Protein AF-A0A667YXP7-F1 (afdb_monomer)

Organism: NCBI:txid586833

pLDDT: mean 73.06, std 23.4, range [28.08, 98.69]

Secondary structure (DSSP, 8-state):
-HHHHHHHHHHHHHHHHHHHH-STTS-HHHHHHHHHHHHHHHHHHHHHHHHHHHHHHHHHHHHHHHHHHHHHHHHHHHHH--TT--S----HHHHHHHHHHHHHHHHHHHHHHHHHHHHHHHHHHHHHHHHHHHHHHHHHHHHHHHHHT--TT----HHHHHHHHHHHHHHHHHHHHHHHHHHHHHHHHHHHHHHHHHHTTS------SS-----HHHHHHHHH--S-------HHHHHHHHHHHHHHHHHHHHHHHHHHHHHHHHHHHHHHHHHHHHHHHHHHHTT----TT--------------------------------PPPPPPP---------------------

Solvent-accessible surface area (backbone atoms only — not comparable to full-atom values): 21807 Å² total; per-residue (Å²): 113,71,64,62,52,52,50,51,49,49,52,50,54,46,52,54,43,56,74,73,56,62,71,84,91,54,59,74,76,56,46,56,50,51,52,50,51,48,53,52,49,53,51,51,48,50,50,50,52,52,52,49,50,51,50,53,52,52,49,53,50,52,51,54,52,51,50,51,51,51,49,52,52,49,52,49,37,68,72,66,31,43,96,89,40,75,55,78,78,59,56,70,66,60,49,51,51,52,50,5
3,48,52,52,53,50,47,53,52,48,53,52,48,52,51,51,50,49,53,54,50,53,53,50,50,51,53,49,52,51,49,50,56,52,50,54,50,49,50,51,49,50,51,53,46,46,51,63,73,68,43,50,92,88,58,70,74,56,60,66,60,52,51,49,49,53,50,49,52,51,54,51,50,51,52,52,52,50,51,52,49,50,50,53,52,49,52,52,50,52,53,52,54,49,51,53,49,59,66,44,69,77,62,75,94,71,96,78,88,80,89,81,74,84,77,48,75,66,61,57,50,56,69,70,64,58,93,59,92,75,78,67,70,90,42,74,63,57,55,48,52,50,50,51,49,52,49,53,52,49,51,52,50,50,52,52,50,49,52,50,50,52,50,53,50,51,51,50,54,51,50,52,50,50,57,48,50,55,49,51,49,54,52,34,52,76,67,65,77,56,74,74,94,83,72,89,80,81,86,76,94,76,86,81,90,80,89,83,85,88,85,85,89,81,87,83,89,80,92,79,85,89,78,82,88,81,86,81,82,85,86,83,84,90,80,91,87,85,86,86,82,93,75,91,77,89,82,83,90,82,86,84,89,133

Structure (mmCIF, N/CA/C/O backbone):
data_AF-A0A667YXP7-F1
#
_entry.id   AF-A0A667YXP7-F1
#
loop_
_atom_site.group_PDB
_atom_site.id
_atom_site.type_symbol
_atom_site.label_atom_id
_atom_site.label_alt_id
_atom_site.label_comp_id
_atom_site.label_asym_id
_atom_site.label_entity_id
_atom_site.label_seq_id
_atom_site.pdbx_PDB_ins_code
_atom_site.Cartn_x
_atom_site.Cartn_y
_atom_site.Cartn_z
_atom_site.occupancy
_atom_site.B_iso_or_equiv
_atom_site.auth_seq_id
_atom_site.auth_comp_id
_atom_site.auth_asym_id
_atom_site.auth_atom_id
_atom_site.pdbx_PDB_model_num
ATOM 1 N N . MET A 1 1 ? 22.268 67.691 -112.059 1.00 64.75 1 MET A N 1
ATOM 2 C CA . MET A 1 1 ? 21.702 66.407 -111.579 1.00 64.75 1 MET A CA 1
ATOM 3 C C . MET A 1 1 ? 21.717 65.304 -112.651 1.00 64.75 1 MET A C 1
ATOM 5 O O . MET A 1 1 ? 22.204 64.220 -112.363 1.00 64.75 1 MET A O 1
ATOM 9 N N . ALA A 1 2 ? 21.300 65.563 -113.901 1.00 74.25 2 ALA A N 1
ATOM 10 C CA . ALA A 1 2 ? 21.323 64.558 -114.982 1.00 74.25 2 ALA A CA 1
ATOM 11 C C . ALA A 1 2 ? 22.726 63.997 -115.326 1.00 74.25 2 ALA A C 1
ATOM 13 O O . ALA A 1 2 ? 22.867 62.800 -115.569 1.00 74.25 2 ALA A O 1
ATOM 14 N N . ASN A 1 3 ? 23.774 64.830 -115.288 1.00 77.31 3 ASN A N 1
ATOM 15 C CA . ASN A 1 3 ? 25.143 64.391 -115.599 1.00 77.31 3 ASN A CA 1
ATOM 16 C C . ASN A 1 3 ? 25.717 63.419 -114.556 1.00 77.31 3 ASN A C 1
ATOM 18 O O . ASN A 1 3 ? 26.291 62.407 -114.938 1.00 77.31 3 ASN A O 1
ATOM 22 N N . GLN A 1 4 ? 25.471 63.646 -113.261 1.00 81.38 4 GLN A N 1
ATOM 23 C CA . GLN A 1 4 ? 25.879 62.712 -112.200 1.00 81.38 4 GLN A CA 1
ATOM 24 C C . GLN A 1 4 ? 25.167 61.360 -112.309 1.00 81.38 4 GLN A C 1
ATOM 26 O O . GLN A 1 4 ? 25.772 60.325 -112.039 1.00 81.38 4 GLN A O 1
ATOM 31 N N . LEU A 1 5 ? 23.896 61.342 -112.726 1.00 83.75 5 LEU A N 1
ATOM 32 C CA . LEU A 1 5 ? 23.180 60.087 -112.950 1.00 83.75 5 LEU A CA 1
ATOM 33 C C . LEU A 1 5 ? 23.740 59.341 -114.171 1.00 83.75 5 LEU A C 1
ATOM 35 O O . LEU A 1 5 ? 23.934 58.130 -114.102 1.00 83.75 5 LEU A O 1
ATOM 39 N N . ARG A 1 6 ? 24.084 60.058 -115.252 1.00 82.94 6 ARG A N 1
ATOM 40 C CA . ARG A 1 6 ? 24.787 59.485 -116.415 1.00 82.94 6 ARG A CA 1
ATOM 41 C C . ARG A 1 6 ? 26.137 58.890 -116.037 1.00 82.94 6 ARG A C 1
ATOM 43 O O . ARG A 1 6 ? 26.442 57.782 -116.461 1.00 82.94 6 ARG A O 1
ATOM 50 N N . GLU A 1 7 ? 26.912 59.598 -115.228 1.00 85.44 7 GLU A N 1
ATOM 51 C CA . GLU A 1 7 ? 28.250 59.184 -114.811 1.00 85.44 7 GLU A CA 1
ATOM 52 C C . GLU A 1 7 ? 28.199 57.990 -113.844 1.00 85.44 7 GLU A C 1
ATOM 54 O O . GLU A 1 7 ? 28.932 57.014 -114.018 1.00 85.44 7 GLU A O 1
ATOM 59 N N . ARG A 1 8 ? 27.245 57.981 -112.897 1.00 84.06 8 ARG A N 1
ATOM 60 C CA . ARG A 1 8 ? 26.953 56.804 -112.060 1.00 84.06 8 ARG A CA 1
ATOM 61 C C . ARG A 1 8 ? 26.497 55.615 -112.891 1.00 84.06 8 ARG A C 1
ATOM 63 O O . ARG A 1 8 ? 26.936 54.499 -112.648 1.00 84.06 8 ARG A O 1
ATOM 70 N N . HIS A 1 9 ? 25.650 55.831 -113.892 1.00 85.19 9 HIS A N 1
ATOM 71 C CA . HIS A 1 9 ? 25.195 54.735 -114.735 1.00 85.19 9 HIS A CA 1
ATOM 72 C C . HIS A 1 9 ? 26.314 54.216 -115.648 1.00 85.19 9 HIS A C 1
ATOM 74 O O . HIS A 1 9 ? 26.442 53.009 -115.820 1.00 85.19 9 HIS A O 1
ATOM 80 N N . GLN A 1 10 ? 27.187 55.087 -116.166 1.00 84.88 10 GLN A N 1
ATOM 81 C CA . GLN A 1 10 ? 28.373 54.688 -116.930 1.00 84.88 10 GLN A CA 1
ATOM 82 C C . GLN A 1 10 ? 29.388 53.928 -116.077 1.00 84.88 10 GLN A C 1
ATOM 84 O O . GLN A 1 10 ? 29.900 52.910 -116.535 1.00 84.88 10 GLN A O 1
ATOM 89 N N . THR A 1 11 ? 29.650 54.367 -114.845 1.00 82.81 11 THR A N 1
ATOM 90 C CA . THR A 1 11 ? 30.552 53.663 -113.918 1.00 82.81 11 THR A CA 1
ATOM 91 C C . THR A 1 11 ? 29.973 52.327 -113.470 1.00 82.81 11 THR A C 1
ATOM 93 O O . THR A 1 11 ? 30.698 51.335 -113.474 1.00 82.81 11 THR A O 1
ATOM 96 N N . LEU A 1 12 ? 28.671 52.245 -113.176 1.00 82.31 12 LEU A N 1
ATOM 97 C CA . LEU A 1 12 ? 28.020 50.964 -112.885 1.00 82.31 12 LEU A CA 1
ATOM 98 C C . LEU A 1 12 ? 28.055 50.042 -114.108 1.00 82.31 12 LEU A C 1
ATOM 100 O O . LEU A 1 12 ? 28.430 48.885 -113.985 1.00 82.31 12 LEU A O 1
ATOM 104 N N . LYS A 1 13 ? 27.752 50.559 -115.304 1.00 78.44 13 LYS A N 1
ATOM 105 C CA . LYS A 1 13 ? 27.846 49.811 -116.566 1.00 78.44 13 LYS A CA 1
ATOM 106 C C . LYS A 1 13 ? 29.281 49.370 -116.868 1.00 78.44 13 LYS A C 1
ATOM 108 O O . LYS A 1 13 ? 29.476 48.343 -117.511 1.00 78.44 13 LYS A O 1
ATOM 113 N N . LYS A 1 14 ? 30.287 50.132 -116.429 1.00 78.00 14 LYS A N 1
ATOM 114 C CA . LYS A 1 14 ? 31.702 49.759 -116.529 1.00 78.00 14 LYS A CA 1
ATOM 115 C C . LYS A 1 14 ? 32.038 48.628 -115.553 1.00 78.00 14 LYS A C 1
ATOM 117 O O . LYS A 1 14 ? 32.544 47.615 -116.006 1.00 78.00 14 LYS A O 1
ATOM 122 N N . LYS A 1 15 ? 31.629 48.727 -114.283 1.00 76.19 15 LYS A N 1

_____

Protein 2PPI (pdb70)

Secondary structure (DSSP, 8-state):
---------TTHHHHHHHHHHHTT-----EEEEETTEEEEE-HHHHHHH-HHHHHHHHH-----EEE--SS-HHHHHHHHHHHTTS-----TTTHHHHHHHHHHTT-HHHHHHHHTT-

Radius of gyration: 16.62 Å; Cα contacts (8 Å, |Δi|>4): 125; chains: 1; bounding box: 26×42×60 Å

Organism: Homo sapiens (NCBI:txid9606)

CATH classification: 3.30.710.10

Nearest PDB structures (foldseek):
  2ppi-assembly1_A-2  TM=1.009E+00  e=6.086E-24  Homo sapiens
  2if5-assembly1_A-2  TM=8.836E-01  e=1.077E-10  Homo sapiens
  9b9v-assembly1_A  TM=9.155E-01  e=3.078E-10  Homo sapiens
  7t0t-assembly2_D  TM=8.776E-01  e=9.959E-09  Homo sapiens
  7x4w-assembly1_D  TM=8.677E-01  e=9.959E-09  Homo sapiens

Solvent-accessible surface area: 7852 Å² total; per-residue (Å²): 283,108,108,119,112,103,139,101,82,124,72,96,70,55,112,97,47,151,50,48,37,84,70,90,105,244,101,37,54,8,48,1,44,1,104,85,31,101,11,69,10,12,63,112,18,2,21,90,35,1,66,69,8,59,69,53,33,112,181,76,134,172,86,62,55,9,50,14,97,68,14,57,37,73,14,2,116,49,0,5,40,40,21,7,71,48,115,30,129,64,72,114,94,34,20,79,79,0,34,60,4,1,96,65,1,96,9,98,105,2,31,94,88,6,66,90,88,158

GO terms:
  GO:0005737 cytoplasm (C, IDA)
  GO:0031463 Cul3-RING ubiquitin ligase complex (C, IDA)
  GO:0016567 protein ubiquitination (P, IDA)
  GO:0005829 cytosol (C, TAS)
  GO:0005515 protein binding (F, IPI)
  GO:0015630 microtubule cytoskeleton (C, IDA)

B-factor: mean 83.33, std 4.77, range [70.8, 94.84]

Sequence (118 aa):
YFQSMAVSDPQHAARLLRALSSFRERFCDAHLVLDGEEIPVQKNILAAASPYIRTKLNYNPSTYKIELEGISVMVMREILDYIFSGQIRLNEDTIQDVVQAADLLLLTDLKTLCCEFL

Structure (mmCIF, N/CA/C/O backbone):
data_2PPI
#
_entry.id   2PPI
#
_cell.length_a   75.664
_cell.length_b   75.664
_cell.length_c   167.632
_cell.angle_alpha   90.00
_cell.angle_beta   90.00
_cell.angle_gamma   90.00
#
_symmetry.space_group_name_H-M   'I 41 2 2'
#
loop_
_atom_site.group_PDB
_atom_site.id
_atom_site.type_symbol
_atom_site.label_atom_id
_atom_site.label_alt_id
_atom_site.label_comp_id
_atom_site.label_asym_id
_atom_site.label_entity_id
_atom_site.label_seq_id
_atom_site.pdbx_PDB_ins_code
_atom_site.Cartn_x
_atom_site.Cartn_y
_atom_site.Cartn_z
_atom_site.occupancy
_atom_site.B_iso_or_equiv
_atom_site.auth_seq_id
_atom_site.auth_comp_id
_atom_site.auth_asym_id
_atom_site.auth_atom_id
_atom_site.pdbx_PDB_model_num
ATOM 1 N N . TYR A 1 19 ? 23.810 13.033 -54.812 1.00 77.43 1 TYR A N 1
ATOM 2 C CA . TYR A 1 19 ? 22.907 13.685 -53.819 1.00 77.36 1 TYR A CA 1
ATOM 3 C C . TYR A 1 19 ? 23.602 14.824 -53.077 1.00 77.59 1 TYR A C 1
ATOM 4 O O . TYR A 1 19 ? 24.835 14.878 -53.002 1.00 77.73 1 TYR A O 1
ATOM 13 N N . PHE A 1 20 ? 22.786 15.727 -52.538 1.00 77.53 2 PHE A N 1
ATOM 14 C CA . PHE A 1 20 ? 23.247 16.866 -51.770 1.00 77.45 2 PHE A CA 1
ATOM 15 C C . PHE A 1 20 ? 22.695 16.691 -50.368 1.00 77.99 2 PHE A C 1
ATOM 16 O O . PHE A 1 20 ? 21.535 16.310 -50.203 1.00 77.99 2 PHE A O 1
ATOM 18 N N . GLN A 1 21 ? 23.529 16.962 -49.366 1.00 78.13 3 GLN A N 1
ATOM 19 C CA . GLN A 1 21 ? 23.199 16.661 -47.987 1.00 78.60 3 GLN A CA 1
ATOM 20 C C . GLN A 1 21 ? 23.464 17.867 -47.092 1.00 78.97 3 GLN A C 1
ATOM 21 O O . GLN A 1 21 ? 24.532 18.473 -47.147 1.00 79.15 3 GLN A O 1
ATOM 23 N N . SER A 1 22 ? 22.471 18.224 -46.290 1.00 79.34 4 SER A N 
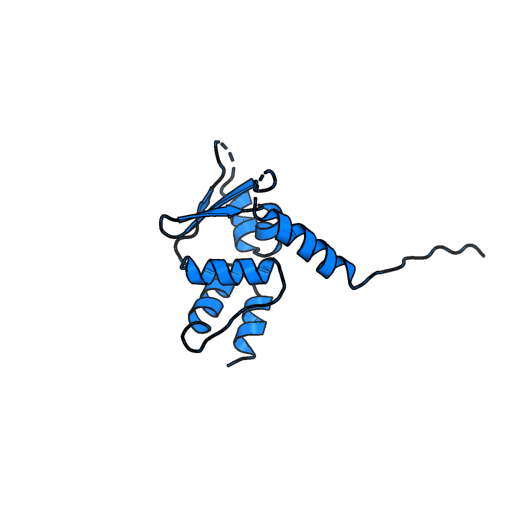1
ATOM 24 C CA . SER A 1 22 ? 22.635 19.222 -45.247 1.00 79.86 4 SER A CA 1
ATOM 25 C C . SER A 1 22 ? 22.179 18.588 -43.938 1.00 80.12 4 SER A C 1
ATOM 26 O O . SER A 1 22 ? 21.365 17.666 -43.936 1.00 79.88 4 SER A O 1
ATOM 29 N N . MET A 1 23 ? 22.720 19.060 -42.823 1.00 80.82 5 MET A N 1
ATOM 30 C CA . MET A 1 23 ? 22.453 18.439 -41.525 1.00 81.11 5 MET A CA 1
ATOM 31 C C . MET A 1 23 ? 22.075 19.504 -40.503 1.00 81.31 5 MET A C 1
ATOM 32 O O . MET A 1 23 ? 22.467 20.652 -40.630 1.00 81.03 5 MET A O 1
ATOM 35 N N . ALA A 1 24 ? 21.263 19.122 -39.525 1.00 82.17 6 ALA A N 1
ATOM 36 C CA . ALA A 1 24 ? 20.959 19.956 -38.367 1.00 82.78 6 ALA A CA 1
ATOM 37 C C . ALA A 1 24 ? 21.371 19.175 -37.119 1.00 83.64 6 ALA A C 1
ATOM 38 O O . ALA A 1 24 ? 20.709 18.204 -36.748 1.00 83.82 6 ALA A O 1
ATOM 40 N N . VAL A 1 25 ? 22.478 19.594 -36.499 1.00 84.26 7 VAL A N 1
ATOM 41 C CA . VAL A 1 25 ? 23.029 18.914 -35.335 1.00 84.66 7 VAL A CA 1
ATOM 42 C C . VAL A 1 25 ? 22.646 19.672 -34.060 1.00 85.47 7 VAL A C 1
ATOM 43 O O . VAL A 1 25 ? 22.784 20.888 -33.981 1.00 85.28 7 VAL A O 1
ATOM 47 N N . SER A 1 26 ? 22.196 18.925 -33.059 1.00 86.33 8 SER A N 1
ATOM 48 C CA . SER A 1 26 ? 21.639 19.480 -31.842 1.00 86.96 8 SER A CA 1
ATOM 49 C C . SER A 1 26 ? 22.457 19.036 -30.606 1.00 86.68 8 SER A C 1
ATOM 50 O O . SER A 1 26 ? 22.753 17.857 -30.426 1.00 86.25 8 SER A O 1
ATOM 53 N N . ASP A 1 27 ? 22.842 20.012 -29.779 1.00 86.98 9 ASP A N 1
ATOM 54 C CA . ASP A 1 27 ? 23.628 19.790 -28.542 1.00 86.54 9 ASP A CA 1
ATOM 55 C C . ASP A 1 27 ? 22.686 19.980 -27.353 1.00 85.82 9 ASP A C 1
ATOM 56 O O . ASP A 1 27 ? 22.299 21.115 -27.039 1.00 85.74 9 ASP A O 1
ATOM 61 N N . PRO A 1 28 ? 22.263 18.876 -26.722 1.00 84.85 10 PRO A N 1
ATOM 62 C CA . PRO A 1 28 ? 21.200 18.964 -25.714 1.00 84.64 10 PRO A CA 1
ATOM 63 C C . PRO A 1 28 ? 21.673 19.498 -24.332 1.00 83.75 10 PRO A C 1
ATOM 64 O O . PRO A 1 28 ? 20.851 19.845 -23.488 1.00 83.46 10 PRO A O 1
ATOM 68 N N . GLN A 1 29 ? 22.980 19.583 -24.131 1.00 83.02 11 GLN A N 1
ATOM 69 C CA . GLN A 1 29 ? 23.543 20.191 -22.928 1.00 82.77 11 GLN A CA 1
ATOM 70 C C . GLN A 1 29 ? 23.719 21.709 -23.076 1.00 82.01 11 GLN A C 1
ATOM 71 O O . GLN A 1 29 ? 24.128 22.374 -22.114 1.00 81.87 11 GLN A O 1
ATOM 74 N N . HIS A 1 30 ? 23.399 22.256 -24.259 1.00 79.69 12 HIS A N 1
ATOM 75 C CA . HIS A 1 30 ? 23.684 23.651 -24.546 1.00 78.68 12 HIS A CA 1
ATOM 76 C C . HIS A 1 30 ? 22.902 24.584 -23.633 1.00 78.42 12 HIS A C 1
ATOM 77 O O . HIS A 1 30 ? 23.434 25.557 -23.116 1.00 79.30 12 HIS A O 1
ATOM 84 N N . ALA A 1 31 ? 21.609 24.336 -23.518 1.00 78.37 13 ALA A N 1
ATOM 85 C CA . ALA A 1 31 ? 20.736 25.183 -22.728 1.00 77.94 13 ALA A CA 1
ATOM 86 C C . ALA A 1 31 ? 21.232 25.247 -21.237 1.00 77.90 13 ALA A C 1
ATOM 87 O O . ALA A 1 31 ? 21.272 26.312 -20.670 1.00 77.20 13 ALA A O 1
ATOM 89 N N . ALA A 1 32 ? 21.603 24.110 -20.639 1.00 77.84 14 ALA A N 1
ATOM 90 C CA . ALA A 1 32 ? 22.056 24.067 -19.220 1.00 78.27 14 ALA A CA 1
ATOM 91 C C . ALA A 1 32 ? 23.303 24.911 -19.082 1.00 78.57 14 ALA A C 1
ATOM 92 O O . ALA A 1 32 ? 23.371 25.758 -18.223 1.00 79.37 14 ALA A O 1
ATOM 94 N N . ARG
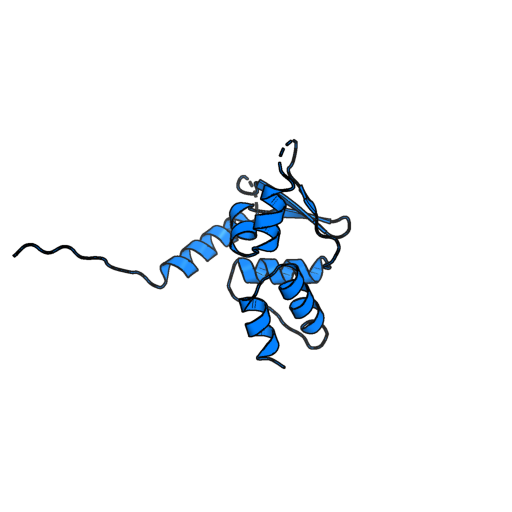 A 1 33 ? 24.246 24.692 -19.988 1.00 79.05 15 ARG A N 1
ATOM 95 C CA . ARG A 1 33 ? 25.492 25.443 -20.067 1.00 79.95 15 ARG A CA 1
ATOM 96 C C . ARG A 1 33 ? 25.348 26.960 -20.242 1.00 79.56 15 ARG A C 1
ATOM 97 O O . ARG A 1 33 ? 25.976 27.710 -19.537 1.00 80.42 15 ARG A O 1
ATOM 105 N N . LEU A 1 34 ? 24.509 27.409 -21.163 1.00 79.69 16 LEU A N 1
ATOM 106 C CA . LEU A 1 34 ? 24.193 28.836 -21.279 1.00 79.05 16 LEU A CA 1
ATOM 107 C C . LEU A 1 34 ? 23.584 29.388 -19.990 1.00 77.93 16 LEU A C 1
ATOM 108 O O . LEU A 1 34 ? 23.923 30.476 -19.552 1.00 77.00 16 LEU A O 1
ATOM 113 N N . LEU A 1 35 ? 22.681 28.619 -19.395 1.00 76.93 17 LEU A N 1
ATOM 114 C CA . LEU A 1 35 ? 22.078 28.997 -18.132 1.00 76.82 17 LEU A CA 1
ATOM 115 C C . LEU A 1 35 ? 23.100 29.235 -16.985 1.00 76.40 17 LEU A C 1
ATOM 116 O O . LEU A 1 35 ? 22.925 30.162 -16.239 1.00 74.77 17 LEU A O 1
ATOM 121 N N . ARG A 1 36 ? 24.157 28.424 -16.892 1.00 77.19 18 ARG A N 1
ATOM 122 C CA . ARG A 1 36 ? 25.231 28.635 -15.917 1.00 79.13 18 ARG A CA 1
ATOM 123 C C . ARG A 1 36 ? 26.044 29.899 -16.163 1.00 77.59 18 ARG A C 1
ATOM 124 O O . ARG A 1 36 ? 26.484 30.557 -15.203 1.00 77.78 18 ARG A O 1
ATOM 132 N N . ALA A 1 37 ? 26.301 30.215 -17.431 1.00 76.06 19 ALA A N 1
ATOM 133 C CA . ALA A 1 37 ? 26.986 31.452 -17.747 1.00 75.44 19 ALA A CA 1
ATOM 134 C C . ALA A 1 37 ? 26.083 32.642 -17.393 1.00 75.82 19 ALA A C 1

_____

Copy everything above from the line holding "ATOM 92 O O" down to the line holding "ATOM 96 C C", both ends included, exactly as it stands and without the pictures.

ATOM 92 O O . ALA A 1 32 ? 23.371 25.758 -18.223 1.00 79.37 14 ALA A O 1
ATOM 94 N N . ARG
 A 1 33 ? 24.246 24.692 -19.988 1.00 79.05 15 ARG A N 1
ATOM 95 C CA . ARG A 1 33 ? 25.492 25.443 -20.067 1.00 79.95 15 ARG A CA 1
ATOM 96 C C . ARG A 1 33 ? 25.348 26.960 -20.242 1.00 79.56 15 ARG A C 1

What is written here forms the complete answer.